Prompt:
Pull out of the data below the stretch of lines bounded by the one containing "ATOM 27 C CA" and the one containing "ATOM 90 O O", both bounds included, unchanged.

Records:

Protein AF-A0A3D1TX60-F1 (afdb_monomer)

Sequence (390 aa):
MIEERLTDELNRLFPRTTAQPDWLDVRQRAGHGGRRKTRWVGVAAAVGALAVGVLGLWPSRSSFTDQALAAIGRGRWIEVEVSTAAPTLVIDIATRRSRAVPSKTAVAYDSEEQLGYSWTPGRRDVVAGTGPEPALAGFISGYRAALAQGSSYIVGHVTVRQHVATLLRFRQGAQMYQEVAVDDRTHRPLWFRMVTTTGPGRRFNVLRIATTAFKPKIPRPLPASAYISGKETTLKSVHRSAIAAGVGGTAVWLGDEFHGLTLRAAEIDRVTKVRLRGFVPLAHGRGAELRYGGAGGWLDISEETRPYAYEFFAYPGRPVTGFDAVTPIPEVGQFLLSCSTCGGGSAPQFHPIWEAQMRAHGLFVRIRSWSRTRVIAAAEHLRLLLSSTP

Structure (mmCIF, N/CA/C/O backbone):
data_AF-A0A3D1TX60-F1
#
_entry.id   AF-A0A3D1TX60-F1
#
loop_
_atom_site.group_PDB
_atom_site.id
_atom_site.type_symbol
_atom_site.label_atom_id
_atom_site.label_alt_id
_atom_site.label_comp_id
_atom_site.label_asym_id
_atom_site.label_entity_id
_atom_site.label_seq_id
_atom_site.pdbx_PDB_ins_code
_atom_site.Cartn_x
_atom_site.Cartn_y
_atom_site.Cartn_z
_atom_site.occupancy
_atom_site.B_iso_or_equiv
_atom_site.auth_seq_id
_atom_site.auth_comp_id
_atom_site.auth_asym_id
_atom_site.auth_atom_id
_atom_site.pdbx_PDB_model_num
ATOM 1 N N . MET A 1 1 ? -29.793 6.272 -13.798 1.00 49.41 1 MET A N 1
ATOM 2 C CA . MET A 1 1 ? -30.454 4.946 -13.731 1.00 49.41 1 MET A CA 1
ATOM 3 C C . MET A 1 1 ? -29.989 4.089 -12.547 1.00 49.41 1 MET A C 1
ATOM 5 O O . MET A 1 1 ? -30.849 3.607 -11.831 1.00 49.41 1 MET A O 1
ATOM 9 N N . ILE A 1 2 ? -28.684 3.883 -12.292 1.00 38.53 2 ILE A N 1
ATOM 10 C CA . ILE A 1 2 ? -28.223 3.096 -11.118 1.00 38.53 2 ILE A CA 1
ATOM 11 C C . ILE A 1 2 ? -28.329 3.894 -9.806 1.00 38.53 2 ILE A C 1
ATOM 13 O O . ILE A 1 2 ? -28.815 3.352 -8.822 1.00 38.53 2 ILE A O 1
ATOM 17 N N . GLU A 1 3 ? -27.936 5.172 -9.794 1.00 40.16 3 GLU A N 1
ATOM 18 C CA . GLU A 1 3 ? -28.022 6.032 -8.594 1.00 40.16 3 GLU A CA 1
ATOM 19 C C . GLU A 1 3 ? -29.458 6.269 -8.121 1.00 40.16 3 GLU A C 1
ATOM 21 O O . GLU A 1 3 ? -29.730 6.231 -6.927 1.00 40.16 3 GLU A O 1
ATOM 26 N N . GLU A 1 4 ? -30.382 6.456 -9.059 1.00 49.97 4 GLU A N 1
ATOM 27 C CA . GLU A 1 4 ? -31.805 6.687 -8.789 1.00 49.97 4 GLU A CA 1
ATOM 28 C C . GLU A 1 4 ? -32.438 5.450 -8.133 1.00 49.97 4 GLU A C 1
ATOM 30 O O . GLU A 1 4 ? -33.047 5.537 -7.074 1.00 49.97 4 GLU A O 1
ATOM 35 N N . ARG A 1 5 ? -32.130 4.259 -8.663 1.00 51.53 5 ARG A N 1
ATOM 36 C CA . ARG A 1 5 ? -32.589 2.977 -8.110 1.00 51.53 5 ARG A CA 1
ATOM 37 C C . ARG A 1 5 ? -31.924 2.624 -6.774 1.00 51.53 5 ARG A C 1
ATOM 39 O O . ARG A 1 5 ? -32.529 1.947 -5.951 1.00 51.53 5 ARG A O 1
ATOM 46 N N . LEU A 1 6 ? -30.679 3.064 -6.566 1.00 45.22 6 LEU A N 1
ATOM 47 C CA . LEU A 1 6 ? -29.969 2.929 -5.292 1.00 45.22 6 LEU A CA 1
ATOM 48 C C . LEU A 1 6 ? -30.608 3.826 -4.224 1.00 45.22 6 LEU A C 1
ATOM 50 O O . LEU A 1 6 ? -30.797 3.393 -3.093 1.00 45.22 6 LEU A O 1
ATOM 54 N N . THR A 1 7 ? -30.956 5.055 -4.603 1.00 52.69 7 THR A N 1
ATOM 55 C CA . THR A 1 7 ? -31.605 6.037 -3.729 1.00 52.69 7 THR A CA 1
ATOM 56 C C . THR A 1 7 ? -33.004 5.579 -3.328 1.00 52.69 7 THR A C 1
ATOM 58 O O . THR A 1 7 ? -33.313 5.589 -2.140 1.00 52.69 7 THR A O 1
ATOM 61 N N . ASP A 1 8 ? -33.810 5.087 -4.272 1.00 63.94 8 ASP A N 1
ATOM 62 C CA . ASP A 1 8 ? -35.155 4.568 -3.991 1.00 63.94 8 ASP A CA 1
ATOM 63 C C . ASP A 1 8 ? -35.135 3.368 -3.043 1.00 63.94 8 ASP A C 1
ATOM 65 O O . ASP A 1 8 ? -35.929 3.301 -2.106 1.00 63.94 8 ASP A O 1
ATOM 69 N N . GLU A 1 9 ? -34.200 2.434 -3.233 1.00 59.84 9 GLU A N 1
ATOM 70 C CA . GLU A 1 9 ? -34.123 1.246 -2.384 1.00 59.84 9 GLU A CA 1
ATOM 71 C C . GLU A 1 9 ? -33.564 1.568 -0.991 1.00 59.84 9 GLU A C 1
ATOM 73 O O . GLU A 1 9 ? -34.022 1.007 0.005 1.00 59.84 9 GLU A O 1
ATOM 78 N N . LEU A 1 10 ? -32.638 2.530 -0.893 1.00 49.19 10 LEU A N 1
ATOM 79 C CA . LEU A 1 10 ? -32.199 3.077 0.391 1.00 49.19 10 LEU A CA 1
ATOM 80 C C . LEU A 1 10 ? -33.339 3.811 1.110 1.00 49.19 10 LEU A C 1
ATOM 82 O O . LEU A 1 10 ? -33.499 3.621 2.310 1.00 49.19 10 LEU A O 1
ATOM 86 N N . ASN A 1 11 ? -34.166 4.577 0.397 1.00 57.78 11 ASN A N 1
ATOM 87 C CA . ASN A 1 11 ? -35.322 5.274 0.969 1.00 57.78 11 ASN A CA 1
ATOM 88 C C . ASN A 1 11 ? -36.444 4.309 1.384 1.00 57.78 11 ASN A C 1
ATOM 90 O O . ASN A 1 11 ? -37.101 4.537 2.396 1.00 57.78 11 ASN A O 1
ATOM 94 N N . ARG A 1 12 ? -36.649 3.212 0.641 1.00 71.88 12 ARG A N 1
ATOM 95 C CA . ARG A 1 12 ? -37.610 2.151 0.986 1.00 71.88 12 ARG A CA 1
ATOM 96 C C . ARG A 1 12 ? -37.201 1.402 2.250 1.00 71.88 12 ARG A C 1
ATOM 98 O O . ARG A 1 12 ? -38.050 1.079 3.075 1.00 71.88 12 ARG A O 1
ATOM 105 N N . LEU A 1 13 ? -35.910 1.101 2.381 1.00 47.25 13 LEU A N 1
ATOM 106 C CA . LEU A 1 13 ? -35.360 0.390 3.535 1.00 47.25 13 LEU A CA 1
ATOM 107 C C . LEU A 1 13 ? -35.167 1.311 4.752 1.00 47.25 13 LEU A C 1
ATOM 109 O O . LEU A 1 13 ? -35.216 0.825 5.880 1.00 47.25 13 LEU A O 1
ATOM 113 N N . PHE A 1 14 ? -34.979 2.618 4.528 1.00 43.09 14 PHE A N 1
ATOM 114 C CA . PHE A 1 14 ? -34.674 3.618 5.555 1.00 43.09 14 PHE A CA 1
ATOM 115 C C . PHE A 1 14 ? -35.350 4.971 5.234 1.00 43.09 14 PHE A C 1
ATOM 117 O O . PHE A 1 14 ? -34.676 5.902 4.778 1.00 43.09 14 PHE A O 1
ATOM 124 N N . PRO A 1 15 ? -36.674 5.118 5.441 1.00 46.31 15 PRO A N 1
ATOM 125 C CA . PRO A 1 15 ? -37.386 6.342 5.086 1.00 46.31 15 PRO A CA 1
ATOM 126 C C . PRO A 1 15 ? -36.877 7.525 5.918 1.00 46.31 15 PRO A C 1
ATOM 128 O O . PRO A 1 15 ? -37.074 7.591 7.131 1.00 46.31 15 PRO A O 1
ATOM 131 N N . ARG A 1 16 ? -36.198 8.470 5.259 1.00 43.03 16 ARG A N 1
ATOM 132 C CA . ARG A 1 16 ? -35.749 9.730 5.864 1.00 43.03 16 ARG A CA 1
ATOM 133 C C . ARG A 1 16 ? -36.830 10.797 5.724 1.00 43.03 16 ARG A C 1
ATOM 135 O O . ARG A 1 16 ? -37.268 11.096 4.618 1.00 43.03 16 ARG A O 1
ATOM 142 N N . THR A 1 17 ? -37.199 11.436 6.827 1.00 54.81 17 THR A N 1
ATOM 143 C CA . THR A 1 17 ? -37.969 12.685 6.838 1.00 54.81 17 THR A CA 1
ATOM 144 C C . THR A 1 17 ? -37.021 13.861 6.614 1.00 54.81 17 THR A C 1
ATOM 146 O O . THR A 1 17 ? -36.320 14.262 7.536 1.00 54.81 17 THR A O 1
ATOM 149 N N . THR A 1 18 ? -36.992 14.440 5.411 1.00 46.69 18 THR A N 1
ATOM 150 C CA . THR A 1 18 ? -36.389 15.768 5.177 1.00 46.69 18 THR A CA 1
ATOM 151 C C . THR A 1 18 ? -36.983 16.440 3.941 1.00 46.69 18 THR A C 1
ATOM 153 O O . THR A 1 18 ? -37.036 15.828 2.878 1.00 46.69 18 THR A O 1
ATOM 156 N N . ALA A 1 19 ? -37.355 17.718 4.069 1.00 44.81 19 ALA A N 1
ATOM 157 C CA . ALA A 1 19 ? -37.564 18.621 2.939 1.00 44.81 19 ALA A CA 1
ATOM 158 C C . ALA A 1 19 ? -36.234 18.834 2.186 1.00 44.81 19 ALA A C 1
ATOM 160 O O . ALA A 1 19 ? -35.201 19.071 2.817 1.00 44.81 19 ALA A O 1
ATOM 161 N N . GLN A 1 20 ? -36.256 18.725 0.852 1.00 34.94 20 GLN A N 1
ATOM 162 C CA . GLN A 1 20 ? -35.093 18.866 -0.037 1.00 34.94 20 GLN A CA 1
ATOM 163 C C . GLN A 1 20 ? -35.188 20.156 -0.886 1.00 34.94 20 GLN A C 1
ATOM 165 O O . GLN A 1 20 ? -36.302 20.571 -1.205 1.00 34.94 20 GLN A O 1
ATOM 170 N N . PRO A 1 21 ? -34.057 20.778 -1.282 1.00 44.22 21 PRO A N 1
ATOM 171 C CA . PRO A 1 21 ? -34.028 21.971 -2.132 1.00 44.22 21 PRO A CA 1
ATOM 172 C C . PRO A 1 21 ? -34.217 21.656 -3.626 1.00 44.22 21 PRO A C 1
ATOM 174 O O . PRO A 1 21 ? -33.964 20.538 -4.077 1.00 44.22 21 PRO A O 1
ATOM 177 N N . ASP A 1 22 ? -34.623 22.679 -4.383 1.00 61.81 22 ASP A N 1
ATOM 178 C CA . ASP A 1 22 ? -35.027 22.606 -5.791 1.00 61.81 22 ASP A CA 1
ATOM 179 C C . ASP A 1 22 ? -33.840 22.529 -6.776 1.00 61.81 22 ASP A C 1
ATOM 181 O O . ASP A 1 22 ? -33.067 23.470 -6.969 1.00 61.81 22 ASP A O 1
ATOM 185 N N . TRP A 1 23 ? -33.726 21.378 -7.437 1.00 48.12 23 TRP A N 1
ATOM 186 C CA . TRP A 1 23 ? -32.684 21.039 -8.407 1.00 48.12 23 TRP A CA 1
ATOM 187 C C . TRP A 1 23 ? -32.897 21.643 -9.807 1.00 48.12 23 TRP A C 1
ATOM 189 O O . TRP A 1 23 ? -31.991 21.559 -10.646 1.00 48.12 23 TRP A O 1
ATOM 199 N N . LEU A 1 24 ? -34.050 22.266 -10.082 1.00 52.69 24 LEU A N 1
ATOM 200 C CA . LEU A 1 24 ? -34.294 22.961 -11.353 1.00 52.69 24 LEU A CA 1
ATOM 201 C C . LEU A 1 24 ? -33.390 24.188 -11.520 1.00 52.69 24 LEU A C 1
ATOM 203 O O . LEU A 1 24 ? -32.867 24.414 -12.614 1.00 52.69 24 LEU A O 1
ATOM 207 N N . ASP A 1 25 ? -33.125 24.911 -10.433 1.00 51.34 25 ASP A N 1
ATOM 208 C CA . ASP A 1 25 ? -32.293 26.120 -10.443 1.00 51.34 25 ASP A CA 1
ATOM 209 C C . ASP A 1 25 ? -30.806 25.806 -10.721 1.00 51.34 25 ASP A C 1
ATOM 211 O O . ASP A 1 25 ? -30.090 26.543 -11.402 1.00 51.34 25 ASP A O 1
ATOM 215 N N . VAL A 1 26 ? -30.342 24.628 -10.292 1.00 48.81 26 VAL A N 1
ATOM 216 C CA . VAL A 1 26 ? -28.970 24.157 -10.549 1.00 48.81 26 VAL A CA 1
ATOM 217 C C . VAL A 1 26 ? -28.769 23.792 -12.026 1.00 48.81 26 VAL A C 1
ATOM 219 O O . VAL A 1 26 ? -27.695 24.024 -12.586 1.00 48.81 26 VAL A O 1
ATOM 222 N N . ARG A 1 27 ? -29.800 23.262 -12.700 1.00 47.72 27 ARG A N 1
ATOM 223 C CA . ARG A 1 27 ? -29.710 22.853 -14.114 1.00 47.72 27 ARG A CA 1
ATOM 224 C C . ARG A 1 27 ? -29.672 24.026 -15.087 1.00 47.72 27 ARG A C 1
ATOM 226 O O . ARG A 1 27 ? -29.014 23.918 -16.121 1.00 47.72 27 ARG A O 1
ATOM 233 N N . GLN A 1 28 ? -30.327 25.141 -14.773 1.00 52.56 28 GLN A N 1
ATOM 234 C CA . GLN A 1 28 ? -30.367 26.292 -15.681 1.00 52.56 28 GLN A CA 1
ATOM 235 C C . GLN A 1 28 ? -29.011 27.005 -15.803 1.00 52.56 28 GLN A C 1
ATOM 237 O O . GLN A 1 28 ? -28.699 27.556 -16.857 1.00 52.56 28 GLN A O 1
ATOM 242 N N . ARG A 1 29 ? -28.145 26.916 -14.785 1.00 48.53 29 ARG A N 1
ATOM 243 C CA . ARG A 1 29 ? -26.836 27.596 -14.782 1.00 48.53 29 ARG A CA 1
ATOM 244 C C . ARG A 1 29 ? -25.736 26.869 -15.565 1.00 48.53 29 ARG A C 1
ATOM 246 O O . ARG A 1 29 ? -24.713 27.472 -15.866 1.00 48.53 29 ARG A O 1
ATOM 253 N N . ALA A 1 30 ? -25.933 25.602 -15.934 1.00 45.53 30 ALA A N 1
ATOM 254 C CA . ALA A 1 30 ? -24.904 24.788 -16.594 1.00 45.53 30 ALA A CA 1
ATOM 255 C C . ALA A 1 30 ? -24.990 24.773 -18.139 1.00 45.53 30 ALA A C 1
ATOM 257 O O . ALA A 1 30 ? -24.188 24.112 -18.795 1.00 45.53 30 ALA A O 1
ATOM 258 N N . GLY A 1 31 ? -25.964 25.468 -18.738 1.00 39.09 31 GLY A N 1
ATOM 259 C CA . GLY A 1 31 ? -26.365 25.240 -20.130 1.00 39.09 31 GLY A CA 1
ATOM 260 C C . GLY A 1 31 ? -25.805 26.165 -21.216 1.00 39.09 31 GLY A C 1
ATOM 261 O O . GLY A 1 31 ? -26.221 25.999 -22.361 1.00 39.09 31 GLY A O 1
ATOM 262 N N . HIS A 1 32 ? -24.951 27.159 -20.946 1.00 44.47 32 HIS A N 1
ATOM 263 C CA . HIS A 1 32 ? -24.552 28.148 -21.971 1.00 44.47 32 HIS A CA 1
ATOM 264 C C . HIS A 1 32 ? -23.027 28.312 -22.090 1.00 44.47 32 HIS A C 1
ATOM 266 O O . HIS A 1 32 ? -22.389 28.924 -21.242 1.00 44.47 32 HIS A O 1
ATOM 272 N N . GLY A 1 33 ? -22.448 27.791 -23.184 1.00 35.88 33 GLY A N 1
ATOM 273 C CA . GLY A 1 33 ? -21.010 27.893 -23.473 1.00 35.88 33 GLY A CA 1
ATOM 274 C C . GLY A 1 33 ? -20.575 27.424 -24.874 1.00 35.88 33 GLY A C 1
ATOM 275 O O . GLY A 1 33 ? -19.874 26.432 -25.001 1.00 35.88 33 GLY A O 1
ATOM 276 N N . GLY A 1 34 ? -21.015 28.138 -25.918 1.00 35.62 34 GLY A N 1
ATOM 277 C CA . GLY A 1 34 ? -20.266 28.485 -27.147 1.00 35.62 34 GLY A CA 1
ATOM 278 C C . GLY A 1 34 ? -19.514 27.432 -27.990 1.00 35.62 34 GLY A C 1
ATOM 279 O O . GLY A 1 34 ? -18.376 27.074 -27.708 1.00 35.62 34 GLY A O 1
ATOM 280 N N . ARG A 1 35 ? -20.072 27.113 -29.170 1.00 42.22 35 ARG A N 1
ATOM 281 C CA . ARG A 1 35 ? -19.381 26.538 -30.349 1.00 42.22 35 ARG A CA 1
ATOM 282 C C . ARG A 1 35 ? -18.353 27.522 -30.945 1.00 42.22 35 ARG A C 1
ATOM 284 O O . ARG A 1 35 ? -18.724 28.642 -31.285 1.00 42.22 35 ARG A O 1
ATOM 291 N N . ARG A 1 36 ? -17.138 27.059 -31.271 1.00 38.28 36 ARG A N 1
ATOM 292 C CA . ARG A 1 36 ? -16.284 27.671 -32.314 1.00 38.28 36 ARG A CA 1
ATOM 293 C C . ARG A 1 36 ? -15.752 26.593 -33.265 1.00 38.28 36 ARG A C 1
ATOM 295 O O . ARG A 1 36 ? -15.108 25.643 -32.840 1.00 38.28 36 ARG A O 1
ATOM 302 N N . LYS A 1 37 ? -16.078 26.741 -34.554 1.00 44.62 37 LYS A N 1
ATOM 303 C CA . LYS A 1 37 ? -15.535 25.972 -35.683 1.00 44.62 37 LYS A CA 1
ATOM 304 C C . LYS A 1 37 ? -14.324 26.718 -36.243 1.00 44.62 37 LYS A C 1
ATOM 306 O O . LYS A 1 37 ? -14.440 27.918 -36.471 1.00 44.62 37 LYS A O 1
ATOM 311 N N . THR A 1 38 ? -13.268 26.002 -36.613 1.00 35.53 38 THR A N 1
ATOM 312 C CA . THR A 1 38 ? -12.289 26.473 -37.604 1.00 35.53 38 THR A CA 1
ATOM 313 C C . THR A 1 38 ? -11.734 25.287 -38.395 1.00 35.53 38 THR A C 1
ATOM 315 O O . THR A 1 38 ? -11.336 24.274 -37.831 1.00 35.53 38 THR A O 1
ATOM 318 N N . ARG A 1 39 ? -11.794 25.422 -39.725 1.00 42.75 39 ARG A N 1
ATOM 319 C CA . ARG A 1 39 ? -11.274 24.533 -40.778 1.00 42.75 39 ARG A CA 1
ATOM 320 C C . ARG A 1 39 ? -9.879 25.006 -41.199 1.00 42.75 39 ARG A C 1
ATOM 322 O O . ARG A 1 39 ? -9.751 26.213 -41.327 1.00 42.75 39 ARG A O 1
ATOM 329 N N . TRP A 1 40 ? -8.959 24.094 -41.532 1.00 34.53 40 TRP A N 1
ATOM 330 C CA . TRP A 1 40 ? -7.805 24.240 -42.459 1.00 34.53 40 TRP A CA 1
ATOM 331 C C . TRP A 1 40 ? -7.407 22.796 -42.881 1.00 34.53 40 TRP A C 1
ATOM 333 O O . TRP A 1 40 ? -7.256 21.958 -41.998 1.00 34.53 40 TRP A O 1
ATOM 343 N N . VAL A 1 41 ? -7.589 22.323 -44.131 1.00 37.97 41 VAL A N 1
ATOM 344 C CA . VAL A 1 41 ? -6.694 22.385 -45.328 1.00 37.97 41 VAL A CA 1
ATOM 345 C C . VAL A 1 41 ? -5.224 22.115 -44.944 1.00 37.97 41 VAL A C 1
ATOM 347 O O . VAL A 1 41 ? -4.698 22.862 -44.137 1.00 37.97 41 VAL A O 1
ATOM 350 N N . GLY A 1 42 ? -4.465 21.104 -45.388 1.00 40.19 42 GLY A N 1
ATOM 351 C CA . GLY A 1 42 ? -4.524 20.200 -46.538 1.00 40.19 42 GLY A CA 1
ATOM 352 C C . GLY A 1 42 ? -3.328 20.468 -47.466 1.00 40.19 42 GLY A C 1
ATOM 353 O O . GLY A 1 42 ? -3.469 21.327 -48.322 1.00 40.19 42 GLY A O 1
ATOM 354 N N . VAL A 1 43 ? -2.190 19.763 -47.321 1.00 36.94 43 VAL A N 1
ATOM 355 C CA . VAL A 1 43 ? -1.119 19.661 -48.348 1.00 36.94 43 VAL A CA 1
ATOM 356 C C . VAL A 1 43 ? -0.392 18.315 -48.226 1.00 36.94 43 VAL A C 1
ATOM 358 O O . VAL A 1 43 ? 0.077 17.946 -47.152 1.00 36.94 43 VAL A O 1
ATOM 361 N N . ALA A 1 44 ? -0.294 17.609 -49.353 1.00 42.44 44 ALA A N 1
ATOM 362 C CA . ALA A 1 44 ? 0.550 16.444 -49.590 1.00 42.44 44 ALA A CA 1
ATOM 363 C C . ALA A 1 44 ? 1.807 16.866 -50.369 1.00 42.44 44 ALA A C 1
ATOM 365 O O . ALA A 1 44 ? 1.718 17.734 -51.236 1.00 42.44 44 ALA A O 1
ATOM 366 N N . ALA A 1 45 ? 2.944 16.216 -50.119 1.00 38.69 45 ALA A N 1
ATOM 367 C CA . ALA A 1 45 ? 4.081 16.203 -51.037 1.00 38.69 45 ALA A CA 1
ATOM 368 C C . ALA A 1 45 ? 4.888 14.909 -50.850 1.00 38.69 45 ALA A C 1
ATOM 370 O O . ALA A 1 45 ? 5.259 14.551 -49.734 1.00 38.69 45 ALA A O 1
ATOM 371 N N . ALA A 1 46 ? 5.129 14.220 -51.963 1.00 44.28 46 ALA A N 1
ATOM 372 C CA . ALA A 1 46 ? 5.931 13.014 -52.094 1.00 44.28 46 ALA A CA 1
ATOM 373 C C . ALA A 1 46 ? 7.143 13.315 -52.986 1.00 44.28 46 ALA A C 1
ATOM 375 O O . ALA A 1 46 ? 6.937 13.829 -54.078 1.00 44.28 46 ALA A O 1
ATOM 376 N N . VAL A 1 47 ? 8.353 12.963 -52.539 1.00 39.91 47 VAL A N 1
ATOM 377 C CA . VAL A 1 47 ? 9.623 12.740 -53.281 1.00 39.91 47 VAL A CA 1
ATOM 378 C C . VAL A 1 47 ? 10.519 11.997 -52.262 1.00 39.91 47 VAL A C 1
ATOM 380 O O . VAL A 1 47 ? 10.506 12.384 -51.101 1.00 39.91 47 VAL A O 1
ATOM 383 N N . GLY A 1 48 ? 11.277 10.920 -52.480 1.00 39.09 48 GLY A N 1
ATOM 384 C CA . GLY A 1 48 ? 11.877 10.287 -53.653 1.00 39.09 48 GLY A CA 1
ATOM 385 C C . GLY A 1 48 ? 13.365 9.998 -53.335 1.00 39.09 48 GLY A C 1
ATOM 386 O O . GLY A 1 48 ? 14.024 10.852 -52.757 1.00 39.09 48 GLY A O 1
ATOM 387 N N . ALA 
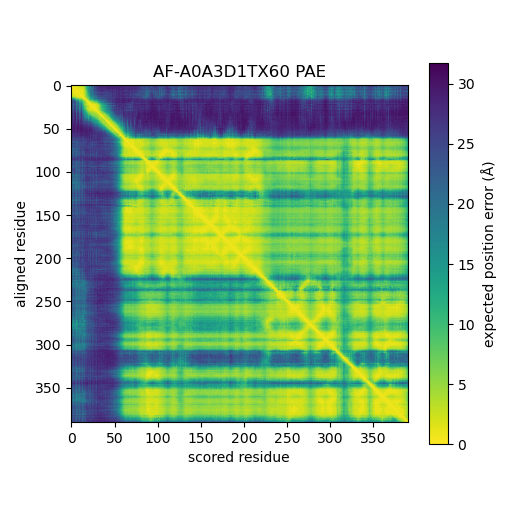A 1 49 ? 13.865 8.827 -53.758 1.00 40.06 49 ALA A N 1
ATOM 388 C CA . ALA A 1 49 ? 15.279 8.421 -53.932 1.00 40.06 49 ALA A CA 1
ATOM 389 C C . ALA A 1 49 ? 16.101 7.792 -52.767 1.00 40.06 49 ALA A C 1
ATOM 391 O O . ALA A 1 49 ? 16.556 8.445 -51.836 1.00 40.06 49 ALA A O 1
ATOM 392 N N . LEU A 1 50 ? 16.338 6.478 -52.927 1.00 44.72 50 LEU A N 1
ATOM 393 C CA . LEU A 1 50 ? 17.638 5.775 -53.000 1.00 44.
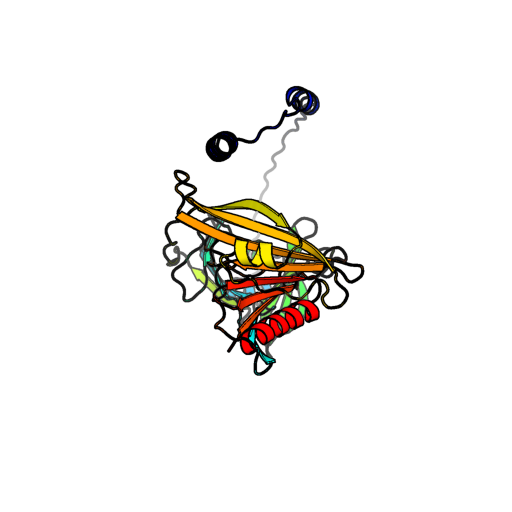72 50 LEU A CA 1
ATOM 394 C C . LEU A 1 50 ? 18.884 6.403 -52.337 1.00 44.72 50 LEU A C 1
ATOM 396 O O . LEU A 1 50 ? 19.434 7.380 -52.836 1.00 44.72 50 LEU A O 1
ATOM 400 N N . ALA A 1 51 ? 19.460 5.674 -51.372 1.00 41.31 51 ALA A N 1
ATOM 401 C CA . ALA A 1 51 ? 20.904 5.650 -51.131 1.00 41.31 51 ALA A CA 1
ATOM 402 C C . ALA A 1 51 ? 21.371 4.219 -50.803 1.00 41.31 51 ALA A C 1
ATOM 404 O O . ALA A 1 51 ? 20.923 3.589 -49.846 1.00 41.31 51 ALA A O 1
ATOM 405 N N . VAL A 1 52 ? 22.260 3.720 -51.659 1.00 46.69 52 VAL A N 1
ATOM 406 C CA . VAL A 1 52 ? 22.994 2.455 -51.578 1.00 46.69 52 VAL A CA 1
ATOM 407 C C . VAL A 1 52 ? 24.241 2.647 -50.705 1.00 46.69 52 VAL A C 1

Solution to the problem:
ATOM 27 C CA . GLU A 1 4 ? -31.805 6.687 -8.789 1.00 49.97 4 GLU A CA 1
ATOM 28 C C . GLU A 1 4 ? -32.438 5.450 -8.133 1.00 49.97 4 GLU A C 1
ATOM 30 O O . GLU A 1 4 ? -33.047 5.537 -7.074 1.00 49.97 4 GLU A O 1
ATOM 35 N N . ARG A 1 5 ? -32.130 4.259 -8.663 1.00 51.53 5 ARG A N 1
ATOM 36 C CA . ARG A 1 5 ? -32.589 2.977 -8.110 1.00 51.53 5 ARG A CA 1
ATOM 37 C C . ARG A 1 5 ? -31.924 2.624 -6.774 1.00 51.53 5 ARG A C 1
ATOM 39 O O . ARG A 1 5 ? -32.529 1.947 -5.951 1.00 51.53 5 ARG A O 1
ATOM 46 N N . LEU A 1 6 ? -30.679 3.064 -6.566 1.00 45.22 6 LEU A N 1
ATOM 47 C CA . LEU A 1 6 ? -29.969 2.929 -5.292 1.00 45.22 6 LEU A CA 1
ATOM 48 C C . LEU A 1 6 ? -30.608 3.826 -4.224 1.00 45.22 6 LEU A C 1
ATOM 50 O O . LEU A 1 6 ? -30.797 3.393 -3.093 1.00 45.22 6 LEU A O 1
ATOM 54 N N . THR A 1 7 ? -30.956 5.055 -4.603 1.00 52.69 7 THR A N 1
ATOM 55 C CA . THR A 1 7 ? -31.605 6.037 -3.729 1.00 52.69 7 THR A CA 1
ATOM 56 C C . THR A 1 7 ? -33.004 5.579 -3.328 1.00 52.69 7 THR A C 1
ATOM 58 O O . THR A 1 7 ? -33.313 5.589 -2.140 1.00 52.69 7 THR A O 1
ATOM 61 N N . ASP A 1 8 ? -33.810 5.087 -4.272 1.00 63.94 8 ASP A N 1
ATOM 62 C CA . ASP A 1 8 ? -35.155 4.568 -3.991 1.00 63.94 8 ASP A CA 1
ATOM 63 C C . ASP A 1 8 ? -35.135 3.368 -3.043 1.00 63.94 8 ASP A C 1
ATOM 65 O O . ASP A 1 8 ? -35.929 3.301 -2.106 1.00 63.94 8 ASP A O 1
ATOM 69 N N . GLU A 1 9 ? -34.200 2.434 -3.233 1.00 59.84 9 GLU A N 1
ATOM 70 C CA . GLU A 1 9 ? -34.123 1.246 -2.384 1.00 59.84 9 GLU A CA 1
ATOM 71 C C . GLU A 1 9 ? -33.564 1.568 -0.991 1.00 59.84 9 GLU A C 1
ATOM 73 O O . GLU A 1 9 ? -34.022 1.007 0.005 1.00 59.84 9 GLU A O 1
ATOM 78 N N . LEU A 1 10 ? -32.638 2.530 -0.893 1.00 49.19 10 LEU A N 1
ATOM 79 C CA . LEU A 1 10 ? -32.199 3.077 0.391 1.00 49.19 10 LEU A CA 1
ATOM 80 C C . LEU A 1 10 ? -33.339 3.811 1.110 1.00 49.19 10 LEU A C 1
ATOM 82 O O . LEU A 1 10 ? -33.499 3.621 2.310 1.00 49.19 10 LEU A O 1
ATOM 86 N N . ASN A 1 11 ? -34.166 4.577 0.397 1.00 57.78 11 ASN A N 1
ATOM 87 C CA . ASN A 1 11 ? -35.322 5.274 0.969 1.00 57.78 11 ASN A CA 1
ATOM 88 C C . ASN A 1 11 ? -36.444 4.309 1.384 1.00 57.78 11 ASN A C 1
ATOM 90 O O . ASN A 1 11 ? -37.101 4.537 2.396 1.00 57.78 11 ASN A O 1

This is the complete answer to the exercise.